*** AVAILABLE DATA Section Begins ***

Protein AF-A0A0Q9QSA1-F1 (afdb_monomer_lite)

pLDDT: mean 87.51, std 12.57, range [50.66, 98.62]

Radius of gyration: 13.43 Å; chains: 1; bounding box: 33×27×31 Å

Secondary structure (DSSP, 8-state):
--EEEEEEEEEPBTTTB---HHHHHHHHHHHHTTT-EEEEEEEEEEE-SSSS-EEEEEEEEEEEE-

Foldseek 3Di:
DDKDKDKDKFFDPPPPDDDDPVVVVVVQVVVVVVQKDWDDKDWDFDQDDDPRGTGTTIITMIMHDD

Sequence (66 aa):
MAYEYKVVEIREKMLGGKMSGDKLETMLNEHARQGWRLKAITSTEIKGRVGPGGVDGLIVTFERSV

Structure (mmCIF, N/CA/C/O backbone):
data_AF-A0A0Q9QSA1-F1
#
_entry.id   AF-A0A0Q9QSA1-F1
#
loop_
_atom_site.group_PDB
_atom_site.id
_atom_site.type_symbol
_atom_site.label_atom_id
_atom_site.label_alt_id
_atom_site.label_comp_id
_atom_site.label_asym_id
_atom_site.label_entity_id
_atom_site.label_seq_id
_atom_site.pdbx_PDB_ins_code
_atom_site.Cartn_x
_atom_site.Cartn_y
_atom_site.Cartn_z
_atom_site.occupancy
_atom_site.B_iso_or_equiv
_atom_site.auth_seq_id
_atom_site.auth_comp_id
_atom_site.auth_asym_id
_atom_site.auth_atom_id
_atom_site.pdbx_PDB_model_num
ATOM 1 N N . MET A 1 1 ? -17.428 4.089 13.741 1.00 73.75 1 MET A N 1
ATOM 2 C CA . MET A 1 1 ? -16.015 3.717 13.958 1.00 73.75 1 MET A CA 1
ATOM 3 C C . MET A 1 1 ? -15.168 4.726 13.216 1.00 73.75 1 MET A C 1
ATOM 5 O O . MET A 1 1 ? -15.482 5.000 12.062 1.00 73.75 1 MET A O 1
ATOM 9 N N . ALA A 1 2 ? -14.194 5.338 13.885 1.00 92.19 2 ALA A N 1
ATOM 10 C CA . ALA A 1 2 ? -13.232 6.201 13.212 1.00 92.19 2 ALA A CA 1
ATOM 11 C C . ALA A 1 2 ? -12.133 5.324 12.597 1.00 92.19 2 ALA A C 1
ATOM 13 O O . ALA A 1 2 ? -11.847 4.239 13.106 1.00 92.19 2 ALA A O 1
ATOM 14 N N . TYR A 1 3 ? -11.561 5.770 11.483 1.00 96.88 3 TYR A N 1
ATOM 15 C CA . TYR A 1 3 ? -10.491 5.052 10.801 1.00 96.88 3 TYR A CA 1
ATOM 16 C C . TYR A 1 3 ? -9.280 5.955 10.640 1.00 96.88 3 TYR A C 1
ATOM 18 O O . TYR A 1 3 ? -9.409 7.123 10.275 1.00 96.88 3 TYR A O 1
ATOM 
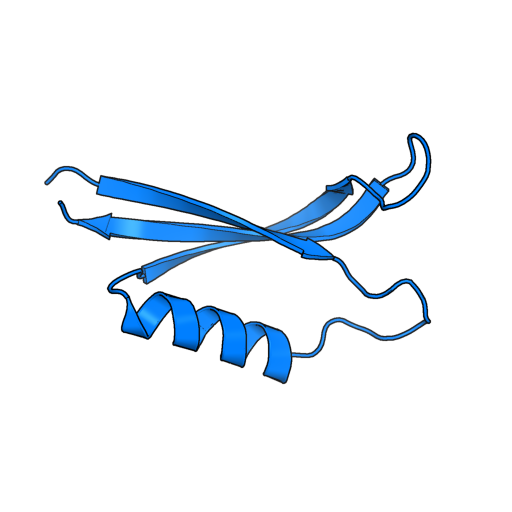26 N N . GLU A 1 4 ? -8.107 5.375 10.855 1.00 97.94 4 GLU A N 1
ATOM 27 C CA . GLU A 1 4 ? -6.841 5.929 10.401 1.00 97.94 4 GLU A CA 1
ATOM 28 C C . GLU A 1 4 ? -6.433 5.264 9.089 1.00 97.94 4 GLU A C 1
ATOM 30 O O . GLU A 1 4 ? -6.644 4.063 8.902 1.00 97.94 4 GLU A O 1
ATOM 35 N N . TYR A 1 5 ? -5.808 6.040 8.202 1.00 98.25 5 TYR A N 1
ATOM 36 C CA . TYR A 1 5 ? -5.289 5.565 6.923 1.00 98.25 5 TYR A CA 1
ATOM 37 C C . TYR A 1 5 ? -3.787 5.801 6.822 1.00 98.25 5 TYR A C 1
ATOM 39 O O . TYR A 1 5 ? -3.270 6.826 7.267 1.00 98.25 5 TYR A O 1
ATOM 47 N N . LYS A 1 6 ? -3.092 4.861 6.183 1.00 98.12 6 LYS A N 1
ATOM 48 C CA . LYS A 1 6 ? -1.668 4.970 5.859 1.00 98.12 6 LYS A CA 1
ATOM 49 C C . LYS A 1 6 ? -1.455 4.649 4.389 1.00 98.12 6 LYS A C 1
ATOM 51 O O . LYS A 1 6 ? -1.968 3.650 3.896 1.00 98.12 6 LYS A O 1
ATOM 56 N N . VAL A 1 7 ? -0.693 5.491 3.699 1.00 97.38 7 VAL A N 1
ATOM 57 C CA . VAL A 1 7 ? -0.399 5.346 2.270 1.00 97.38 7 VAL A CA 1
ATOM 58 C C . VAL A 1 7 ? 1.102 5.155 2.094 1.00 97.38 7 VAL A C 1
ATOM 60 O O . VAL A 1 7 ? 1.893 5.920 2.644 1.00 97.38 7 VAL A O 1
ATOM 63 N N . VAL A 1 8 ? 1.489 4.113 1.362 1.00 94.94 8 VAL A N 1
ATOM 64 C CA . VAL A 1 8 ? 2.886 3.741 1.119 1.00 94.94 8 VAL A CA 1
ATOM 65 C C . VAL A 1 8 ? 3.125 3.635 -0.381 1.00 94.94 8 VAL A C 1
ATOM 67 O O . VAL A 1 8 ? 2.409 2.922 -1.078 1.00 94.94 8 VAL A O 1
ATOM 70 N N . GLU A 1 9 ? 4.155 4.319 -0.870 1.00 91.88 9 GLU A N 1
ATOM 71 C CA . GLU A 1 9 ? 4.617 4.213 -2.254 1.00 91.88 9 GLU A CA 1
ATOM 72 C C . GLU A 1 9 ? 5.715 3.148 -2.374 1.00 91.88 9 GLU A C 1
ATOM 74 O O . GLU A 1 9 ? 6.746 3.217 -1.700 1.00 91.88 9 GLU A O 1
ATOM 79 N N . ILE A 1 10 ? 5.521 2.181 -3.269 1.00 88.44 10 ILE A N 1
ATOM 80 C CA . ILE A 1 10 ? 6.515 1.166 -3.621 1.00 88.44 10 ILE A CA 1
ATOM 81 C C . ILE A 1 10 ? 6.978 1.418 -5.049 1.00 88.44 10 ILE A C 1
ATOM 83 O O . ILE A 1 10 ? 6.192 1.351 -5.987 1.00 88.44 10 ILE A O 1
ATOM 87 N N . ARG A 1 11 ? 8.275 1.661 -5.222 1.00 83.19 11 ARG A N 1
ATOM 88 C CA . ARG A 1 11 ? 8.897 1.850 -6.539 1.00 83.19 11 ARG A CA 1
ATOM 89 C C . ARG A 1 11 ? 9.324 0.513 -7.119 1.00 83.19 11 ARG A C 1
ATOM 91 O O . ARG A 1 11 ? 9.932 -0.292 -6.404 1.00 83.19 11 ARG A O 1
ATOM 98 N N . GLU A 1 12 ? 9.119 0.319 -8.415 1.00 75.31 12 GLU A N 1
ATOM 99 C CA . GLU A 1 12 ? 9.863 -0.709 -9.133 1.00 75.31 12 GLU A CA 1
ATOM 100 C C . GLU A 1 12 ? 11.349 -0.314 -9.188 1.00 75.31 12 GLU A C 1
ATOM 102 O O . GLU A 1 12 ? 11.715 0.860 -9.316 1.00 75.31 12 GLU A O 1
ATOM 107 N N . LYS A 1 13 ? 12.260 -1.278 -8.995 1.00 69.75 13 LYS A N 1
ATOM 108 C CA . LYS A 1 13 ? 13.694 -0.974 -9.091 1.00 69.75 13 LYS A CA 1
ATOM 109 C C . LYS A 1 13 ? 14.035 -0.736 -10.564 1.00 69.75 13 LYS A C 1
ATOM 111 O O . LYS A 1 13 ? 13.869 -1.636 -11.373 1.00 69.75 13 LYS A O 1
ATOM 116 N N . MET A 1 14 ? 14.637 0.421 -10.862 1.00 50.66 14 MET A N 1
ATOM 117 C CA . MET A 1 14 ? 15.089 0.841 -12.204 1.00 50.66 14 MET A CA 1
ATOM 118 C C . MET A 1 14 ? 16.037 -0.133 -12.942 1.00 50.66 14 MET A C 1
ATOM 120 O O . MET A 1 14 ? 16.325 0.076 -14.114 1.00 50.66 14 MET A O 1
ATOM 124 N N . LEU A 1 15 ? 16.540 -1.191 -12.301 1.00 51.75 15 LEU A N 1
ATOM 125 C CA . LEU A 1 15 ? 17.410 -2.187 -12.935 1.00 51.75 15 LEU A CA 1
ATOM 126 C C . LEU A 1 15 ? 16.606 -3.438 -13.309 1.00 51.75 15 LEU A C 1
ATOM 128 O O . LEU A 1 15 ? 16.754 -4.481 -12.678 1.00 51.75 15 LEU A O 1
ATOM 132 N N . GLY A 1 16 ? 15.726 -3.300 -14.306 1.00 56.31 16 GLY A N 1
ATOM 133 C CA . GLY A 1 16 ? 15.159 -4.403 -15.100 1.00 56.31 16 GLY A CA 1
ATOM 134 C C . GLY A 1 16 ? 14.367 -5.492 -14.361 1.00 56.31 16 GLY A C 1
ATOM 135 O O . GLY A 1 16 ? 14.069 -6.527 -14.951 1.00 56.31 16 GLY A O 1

*** AVAILABLE DATA Section Ends ***
*** AVAILABLE DATA Section Begins ***

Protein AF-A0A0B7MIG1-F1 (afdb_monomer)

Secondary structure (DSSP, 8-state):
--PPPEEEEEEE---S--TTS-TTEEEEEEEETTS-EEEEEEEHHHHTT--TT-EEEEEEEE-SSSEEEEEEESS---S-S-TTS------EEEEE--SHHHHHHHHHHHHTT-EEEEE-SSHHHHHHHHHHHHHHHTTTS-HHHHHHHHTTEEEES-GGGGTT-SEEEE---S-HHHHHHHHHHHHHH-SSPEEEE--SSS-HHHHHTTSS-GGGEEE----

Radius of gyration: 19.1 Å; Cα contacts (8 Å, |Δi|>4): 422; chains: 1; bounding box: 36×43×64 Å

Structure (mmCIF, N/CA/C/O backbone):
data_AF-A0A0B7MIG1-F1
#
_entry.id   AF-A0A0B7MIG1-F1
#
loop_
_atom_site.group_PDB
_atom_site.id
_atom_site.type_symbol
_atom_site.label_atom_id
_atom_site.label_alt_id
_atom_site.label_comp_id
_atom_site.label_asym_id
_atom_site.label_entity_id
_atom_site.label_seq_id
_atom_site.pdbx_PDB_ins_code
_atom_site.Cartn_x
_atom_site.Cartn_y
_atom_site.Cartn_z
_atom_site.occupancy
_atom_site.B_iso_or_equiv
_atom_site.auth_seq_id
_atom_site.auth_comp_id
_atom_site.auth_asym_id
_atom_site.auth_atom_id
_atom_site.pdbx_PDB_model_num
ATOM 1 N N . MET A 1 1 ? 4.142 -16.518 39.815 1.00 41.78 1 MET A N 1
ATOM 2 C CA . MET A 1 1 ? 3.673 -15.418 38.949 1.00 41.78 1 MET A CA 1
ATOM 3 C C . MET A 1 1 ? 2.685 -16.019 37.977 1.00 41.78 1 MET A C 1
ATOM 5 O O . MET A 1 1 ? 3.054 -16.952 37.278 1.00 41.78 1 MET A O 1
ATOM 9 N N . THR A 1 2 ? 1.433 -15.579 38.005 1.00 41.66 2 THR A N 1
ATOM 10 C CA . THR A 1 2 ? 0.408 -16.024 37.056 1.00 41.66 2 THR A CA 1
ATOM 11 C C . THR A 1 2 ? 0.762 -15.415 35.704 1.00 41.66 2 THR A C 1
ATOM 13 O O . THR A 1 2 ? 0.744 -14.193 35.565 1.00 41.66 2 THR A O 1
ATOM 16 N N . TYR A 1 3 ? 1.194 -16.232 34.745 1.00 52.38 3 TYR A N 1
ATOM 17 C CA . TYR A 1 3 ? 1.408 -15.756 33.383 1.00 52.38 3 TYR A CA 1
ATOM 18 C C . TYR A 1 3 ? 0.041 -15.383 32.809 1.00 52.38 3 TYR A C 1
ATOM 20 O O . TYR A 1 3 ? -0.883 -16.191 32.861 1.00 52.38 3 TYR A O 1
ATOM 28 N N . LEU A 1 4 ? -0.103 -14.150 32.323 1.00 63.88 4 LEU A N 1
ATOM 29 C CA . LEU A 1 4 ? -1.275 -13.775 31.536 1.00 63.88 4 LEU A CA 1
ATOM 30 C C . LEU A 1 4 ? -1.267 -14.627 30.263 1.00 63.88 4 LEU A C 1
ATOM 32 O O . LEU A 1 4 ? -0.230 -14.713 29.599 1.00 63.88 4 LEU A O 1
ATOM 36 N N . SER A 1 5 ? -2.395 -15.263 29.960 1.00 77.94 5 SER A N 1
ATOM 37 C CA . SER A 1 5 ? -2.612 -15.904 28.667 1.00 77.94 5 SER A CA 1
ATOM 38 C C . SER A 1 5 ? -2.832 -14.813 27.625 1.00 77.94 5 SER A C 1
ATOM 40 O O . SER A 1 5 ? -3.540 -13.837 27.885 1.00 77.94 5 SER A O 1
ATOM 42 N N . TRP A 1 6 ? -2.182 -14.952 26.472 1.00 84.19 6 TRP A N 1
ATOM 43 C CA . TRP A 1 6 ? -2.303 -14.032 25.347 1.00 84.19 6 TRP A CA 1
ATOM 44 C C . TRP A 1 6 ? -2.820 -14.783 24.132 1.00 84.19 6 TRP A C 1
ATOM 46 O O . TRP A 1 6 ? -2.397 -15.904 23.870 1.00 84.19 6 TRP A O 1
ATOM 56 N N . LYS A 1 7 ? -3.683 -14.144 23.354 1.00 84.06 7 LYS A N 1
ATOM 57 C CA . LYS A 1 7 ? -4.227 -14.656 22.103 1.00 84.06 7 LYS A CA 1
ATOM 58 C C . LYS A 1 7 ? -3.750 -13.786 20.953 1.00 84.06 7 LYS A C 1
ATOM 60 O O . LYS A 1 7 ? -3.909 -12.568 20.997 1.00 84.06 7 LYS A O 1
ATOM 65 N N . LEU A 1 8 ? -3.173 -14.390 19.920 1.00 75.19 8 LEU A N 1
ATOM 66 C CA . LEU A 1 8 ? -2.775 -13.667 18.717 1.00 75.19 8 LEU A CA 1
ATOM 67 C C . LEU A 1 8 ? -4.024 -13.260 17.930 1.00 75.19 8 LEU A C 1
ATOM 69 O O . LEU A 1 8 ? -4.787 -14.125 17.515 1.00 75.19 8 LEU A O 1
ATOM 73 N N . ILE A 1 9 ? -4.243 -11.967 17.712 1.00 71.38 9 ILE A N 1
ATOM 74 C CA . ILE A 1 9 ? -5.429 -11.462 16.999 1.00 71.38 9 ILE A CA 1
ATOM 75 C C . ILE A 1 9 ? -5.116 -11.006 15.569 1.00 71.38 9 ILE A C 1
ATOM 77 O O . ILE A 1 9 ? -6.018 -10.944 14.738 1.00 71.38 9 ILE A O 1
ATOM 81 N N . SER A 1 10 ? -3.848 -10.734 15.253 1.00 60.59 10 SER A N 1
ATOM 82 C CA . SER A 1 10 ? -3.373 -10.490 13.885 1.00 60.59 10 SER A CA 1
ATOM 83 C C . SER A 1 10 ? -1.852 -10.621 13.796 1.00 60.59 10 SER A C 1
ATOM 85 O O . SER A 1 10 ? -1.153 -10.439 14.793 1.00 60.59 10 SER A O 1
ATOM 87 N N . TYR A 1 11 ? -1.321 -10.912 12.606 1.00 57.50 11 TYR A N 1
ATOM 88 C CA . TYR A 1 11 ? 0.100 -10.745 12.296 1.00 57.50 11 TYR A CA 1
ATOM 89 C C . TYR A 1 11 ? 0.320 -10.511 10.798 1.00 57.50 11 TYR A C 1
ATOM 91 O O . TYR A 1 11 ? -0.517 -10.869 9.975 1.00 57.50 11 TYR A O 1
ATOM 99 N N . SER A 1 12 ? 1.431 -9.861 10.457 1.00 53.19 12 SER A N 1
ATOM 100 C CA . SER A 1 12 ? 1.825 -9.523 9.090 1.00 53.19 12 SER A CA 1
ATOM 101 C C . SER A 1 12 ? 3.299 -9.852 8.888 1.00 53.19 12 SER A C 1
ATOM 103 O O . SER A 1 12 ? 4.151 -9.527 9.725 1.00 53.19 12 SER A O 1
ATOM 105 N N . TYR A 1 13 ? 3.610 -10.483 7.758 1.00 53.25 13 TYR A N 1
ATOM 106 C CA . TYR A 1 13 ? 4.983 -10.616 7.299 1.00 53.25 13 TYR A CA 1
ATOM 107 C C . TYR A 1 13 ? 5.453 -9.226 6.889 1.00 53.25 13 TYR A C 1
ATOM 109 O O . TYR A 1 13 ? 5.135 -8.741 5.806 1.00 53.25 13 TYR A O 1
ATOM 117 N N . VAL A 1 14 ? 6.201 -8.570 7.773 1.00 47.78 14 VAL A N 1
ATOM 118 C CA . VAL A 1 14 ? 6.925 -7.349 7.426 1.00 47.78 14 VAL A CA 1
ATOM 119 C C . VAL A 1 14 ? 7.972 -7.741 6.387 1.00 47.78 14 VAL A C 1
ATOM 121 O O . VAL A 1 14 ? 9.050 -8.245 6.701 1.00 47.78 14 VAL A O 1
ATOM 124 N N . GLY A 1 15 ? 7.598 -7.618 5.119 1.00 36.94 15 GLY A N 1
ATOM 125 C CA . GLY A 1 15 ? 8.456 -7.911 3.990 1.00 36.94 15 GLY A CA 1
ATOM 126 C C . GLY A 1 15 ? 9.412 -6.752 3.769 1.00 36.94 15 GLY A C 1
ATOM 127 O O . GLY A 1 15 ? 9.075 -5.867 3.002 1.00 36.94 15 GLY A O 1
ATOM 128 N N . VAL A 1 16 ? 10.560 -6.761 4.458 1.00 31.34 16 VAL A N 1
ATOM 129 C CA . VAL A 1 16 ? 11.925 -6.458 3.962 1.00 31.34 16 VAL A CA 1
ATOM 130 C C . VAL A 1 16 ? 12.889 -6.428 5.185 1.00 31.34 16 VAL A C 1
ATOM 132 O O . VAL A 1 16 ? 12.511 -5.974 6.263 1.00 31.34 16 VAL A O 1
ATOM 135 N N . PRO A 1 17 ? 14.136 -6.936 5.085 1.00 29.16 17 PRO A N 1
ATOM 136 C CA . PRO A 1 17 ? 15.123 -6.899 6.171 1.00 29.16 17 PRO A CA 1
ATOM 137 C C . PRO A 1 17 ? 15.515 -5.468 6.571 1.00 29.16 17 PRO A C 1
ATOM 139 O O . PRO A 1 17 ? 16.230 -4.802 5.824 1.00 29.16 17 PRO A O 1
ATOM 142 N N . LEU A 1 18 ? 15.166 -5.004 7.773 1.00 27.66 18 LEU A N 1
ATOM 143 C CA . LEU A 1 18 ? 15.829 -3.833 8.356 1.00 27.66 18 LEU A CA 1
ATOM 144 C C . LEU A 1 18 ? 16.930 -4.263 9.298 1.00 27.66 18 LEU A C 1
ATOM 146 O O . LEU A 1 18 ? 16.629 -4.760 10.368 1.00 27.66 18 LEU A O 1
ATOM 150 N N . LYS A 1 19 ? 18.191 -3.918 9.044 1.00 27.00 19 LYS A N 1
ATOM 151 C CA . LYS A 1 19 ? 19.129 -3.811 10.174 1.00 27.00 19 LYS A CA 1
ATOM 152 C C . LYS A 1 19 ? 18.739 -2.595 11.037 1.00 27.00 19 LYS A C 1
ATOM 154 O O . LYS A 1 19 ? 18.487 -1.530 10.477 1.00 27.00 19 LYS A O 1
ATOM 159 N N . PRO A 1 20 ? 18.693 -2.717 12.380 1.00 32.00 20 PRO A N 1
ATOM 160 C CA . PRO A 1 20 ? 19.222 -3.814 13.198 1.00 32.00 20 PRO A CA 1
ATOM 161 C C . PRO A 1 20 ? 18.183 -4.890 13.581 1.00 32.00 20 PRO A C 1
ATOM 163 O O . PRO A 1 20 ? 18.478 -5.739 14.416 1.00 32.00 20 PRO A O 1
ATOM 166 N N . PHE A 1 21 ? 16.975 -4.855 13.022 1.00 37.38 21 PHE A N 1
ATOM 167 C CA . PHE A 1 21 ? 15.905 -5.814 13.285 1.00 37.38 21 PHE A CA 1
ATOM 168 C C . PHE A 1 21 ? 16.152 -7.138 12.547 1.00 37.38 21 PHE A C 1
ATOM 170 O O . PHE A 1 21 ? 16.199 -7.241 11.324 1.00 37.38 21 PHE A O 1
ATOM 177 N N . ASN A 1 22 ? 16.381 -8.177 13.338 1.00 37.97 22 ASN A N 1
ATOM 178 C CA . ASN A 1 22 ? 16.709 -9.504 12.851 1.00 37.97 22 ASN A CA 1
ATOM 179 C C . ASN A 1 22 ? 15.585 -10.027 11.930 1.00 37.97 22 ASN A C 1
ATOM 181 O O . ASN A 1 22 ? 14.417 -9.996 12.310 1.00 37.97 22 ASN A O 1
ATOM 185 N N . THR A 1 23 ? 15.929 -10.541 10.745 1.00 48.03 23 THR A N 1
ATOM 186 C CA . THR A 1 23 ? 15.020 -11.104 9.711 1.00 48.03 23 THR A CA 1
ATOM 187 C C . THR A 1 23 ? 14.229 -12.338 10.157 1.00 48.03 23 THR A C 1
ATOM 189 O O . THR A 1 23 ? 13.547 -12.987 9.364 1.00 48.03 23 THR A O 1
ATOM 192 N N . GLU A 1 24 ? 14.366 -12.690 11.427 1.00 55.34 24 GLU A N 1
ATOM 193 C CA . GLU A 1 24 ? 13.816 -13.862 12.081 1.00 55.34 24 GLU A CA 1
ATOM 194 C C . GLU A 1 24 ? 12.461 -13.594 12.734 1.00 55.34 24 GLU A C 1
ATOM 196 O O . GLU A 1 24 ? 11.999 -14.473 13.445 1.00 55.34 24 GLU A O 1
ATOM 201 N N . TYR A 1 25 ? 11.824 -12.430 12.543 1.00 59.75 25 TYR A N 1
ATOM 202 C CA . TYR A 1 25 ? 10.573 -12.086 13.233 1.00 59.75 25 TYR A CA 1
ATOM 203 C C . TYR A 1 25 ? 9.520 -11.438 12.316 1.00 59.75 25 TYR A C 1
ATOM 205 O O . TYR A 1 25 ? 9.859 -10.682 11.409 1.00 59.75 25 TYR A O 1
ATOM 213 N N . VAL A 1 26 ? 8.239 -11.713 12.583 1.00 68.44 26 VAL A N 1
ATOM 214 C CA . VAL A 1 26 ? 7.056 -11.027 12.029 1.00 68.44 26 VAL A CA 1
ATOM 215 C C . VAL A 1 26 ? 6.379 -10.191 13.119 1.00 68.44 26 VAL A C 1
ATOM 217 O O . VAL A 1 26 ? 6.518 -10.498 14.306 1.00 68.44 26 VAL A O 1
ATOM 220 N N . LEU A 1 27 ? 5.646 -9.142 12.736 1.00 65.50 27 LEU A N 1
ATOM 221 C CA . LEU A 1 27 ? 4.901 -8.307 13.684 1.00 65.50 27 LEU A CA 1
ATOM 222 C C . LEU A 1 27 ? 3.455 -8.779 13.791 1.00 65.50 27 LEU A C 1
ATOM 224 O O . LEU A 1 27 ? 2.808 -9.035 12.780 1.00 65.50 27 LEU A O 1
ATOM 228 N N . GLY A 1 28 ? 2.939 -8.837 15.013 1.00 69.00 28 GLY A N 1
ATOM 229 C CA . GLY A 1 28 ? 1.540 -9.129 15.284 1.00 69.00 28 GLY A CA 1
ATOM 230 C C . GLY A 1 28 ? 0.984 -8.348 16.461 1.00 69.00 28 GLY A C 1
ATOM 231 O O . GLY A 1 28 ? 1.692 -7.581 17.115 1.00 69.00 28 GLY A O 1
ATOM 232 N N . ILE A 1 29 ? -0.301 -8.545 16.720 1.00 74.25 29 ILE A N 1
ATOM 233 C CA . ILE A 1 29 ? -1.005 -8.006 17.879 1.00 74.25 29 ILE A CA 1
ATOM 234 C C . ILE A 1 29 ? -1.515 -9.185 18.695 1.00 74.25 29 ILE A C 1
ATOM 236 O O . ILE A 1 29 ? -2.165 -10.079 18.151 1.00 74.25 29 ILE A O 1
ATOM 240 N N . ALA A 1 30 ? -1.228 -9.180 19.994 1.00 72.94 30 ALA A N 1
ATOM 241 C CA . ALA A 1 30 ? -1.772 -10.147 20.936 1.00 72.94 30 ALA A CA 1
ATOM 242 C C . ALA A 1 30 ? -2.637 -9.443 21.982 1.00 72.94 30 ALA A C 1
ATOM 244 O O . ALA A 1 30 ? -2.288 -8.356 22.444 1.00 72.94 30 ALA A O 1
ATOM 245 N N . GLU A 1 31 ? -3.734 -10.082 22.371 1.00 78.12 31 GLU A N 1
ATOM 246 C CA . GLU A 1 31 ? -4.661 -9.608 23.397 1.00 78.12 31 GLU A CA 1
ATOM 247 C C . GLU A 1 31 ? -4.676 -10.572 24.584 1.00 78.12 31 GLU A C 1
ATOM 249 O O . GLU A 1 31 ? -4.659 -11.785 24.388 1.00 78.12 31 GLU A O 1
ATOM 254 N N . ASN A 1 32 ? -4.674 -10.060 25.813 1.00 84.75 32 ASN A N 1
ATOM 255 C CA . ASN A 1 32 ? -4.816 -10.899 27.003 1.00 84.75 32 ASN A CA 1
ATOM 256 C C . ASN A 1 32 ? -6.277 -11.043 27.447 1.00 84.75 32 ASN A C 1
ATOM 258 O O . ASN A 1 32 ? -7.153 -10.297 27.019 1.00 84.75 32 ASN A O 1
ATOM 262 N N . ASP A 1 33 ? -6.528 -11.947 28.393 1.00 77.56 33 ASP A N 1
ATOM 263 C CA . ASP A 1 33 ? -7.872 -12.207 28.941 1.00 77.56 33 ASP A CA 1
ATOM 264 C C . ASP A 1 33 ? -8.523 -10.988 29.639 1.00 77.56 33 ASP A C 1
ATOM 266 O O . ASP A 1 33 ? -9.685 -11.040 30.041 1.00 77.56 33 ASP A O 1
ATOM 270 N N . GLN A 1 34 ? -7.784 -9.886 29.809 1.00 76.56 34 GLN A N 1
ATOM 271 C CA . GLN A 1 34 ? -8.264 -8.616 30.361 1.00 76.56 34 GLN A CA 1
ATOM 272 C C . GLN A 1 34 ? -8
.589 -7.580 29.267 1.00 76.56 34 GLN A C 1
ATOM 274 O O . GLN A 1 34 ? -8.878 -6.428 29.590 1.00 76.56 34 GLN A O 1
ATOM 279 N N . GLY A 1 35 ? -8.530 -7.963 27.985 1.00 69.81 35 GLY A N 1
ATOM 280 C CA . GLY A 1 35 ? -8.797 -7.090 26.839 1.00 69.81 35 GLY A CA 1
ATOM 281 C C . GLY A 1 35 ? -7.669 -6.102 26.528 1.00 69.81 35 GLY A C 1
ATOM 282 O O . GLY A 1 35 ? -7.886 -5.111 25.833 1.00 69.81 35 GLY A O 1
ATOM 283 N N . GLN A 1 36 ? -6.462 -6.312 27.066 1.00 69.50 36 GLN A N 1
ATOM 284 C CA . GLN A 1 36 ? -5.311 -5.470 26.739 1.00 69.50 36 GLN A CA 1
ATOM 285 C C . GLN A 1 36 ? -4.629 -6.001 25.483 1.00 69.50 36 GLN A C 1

*** AVAILABLE DATA Section Ends ***

• [YOUR GOAL] Please show all lines from the entries that contain the word "Protein".

• [ANSWER BOX]
Protein AF-A0A0Q9QSA1-F1 (afdb_monomer_lite)
Protein AF-A0A0B7MIG1-F1 (afdb_monomer)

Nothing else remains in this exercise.